*** Provided records
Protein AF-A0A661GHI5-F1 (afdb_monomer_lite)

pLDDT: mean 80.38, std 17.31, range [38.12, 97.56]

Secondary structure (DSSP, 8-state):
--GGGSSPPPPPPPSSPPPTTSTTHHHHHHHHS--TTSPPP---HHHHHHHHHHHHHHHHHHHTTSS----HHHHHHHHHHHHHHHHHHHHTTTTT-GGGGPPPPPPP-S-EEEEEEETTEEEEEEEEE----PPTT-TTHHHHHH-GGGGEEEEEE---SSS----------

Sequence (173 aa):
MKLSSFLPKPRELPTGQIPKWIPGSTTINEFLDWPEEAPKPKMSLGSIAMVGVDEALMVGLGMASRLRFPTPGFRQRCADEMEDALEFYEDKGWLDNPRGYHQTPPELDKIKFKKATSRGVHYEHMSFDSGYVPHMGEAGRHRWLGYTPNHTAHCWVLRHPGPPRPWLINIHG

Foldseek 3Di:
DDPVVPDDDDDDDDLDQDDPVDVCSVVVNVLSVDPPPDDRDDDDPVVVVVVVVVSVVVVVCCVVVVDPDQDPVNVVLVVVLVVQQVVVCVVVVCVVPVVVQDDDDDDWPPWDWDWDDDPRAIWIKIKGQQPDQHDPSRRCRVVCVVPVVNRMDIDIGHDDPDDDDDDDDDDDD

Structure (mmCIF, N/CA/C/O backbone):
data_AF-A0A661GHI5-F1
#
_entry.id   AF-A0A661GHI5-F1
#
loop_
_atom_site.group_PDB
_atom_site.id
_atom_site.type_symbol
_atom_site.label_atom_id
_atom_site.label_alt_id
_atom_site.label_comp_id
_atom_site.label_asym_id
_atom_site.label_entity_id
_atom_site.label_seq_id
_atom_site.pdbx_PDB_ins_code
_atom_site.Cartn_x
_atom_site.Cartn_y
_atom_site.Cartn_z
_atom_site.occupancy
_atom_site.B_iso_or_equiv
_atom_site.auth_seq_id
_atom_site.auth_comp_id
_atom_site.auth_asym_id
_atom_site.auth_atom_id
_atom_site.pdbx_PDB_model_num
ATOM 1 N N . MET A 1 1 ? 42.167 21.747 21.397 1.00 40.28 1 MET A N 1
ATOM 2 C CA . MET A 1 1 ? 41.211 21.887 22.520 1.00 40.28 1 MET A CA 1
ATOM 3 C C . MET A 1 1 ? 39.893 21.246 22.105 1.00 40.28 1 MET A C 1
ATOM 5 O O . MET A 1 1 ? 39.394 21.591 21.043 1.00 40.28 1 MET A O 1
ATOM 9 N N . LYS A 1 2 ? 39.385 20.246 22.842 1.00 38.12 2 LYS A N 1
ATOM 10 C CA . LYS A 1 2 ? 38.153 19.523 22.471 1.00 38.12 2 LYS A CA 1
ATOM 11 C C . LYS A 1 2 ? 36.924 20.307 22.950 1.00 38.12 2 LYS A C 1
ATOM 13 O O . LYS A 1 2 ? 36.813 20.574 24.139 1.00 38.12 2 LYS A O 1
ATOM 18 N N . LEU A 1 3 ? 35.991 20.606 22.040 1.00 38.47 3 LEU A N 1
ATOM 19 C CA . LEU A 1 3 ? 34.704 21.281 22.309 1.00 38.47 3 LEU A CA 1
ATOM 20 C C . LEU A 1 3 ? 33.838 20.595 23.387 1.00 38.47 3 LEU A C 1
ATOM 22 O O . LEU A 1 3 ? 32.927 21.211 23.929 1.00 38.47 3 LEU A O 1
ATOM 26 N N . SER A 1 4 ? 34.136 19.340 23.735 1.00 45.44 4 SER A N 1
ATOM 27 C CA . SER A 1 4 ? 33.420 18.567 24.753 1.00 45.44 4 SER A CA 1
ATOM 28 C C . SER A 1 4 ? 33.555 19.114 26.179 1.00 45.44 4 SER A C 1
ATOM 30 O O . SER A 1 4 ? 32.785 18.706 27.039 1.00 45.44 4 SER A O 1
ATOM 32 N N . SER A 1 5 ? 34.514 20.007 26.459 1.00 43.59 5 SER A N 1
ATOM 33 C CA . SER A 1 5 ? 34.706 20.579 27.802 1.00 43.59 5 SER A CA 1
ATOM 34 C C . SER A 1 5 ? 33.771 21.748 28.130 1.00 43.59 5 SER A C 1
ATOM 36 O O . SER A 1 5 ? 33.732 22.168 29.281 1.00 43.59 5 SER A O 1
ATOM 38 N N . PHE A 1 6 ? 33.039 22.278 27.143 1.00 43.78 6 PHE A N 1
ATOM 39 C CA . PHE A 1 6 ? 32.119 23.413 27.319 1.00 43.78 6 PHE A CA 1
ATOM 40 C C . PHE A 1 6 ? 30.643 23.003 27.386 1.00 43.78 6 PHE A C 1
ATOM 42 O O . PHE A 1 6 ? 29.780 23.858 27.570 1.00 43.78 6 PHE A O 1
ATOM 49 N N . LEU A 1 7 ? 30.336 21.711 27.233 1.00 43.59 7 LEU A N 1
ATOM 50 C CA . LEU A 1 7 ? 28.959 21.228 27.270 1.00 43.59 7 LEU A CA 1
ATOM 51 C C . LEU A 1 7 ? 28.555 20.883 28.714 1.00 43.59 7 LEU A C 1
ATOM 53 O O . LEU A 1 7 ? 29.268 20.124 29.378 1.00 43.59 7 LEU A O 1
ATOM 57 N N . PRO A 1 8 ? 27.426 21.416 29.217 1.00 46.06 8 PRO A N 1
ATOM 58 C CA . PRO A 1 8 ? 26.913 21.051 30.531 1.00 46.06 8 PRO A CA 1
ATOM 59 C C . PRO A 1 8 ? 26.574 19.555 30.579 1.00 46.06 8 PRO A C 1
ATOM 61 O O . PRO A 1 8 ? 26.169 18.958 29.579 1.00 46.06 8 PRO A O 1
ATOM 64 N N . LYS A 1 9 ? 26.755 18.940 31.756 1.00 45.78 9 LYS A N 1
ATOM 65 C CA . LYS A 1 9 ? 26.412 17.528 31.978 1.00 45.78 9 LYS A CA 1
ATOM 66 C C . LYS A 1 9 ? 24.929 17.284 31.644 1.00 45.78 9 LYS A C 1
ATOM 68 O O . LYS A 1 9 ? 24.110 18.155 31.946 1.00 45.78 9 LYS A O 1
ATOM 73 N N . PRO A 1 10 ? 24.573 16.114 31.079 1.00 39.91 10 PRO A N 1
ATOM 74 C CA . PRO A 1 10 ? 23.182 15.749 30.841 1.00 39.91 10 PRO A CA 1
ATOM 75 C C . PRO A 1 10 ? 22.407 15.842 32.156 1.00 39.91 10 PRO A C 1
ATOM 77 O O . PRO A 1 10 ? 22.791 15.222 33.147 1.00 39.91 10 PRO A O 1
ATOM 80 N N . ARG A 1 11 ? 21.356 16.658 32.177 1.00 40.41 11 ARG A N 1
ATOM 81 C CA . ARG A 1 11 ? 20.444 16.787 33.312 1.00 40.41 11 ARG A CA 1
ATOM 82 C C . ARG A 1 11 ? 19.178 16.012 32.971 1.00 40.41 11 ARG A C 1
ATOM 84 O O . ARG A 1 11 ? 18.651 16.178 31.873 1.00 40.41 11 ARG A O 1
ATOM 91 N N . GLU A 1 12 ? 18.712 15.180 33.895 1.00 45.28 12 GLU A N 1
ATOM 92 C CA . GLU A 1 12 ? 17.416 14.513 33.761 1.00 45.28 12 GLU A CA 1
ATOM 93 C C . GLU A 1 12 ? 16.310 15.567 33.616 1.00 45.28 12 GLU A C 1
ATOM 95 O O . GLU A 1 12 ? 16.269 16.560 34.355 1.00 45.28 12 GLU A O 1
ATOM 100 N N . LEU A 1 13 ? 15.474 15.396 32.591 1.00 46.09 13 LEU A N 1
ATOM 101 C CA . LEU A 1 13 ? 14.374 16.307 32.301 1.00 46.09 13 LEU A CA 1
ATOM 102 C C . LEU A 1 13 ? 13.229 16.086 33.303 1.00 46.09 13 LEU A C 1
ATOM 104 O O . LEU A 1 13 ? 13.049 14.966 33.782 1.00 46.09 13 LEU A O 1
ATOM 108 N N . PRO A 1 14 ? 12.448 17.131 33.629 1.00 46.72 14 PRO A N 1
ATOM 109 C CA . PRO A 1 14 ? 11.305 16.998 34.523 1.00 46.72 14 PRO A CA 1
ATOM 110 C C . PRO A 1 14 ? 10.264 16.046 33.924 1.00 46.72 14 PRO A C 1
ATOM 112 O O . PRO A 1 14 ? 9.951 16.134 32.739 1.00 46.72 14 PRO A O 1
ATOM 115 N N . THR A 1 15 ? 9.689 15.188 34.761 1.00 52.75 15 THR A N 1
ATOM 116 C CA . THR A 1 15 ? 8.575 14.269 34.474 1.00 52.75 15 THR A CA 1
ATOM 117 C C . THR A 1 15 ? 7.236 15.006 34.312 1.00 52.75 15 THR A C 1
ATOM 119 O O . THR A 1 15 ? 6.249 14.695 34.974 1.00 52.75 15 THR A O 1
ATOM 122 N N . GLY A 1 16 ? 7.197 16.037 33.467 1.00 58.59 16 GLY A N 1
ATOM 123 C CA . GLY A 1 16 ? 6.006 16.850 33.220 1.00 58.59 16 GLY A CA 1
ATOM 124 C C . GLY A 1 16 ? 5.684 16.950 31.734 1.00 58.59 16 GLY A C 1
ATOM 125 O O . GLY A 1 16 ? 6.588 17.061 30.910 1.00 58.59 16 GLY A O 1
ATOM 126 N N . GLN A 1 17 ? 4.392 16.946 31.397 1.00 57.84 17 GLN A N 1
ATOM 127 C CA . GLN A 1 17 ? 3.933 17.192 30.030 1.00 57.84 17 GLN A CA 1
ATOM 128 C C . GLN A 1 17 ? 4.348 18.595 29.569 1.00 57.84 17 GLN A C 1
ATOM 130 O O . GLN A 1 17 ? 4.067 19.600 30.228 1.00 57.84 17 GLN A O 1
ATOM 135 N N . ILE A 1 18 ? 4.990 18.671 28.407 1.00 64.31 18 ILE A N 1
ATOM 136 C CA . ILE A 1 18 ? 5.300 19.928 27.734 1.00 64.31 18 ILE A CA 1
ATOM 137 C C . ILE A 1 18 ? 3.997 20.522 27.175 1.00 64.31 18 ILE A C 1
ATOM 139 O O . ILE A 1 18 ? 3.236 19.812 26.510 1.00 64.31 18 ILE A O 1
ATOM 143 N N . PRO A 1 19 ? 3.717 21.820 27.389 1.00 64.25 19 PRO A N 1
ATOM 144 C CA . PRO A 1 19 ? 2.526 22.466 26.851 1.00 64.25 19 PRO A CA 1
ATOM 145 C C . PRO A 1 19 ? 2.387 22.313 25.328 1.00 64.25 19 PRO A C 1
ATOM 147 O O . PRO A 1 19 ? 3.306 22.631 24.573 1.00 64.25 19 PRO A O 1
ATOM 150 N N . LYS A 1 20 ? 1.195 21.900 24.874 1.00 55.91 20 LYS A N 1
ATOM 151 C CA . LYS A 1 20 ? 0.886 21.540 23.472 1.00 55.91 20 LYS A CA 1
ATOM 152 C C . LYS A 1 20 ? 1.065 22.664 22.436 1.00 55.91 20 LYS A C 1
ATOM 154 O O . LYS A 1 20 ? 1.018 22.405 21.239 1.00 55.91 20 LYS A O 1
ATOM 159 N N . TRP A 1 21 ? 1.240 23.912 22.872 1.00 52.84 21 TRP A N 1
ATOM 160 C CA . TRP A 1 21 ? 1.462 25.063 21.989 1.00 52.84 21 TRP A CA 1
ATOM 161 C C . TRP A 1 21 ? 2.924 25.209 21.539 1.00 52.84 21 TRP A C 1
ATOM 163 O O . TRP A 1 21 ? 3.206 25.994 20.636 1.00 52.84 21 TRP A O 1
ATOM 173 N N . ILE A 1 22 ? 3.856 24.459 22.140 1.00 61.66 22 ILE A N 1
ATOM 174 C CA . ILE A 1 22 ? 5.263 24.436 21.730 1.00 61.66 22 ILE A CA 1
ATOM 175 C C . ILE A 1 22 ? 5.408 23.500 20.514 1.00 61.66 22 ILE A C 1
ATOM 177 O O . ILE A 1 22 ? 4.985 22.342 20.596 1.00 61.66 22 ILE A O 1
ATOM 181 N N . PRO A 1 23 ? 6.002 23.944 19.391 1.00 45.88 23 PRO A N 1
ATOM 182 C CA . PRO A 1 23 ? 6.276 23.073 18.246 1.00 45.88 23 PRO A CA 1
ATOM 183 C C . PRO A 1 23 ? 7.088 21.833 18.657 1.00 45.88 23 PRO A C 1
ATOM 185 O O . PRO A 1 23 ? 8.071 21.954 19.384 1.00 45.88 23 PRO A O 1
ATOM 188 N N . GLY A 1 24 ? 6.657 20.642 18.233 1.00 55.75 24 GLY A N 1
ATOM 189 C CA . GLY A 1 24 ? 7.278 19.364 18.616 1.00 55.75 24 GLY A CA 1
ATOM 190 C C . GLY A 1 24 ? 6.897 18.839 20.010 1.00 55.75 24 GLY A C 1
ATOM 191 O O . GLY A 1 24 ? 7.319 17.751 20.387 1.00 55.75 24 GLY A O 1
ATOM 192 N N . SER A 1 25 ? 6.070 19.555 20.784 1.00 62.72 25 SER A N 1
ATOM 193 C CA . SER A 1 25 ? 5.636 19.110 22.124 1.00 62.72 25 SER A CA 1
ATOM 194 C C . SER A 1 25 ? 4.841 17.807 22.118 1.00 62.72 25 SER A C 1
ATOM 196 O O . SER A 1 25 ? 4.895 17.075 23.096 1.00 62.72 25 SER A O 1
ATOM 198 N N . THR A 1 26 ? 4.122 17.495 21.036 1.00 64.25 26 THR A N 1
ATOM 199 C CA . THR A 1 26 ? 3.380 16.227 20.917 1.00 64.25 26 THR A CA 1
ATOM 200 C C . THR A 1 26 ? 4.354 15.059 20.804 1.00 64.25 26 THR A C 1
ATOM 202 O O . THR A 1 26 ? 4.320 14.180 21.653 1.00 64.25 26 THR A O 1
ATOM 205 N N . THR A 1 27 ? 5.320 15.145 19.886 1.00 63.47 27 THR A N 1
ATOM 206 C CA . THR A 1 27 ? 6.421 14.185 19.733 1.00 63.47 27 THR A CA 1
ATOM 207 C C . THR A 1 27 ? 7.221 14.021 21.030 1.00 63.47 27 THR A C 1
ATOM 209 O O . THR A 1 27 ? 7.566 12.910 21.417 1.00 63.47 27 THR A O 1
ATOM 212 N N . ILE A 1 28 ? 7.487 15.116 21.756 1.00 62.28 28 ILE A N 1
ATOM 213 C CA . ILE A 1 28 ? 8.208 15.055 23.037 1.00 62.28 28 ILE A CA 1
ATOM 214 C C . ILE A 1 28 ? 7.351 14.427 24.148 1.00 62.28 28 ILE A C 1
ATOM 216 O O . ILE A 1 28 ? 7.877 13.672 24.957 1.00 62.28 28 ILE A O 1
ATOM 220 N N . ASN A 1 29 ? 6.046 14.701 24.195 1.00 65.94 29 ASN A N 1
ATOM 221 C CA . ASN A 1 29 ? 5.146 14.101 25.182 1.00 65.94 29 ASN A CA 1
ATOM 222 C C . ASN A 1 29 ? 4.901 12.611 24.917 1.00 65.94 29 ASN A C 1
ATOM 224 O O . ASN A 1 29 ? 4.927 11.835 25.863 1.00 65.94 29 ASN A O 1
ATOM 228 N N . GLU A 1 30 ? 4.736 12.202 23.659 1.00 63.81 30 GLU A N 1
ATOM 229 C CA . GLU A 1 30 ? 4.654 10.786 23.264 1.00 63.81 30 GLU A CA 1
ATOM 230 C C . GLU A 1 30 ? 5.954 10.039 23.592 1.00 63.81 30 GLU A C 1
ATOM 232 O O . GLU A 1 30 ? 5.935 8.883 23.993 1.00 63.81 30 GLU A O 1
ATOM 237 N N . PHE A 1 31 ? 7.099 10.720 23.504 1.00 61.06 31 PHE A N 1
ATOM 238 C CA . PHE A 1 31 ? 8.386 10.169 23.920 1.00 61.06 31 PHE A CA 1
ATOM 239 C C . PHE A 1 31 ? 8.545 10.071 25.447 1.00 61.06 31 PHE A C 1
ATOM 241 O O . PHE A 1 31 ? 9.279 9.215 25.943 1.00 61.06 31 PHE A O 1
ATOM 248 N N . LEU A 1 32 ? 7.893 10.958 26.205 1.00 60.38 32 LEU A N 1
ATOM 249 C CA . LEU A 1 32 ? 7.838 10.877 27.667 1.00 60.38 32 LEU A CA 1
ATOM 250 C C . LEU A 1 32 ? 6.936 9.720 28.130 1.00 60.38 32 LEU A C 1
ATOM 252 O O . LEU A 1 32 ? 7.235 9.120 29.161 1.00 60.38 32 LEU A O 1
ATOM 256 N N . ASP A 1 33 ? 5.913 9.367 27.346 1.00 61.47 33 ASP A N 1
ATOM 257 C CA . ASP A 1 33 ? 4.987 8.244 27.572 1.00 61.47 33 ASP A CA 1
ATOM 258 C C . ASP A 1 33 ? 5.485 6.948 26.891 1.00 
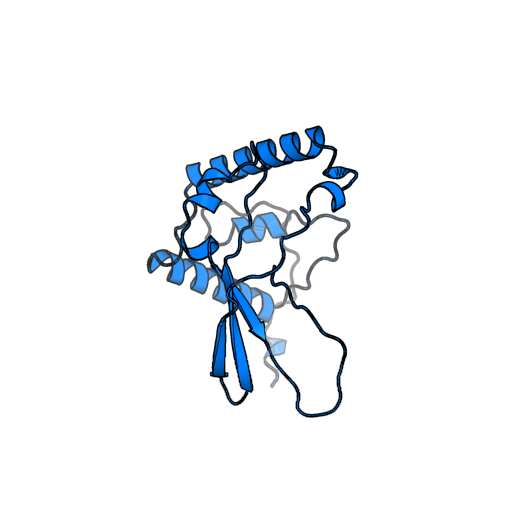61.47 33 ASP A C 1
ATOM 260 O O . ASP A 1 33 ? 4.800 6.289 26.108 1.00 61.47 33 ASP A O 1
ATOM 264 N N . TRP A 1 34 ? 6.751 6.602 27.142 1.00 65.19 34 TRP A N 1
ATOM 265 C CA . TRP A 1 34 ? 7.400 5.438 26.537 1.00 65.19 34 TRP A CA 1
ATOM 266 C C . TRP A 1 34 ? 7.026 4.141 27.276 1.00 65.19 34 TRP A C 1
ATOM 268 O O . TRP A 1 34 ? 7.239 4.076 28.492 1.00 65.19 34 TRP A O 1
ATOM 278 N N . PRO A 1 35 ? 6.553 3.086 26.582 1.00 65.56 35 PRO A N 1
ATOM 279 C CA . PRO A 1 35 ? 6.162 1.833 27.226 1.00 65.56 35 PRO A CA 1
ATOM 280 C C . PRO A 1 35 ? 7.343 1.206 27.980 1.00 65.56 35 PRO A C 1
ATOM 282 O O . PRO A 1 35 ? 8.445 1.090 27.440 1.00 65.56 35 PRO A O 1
******
- [What you will do]
Out of the data above, transcribe exactly and only the lines starting with the line that has "ATOM 34 C C" and going on through the line that has "ATOM 53 O O", both included.

- [Exercise result]
ATOM 34 C C . SER A 1 5 ? 33.771 21.748 28.130 1.00 43.59 5 SER A C 1
ATOM 36 O O . SER A 1 5 ? 33.732 22.168 29.281 1.00 43.59 5 SER A O 1
ATOM 38 N N . PHE A 1 6 ? 33.039 22.278 27.143 1.00 43.78 6 PHE A N 1
ATOM 39 C CA . PHE A 1 6 ? 32.119 23.413 27.319 1.00 43.78 6 PHE A CA 1
ATOM 40 C C . PHE A 1 6 ? 30.643 23.003 27.386 1.00 43.78 6 PHE A C 1
ATOM 42 O O . PHE A 1 6 ? 29.780 23.858 27.570 1.00 43.78 6 PHE A O 1
ATOM 49 N N . LEU A 1 7 ? 30.336 21.711 27.233 1.00 43.59 7 LEU A N 1
ATOM 50 C CA . LEU A 1 7 ? 28.959 21.228 27.270 1.00 43.59 7 LEU A CA 1
ATOM 51 C C . LEU A 1 7 ? 28.555 20.883 28.714 1.00 43.59 7 LEU A C 1
ATOM 53 O O . LEU A 1 7 ? 29.268 20.124 29.378 1.00 43.59 7 LEU A O 1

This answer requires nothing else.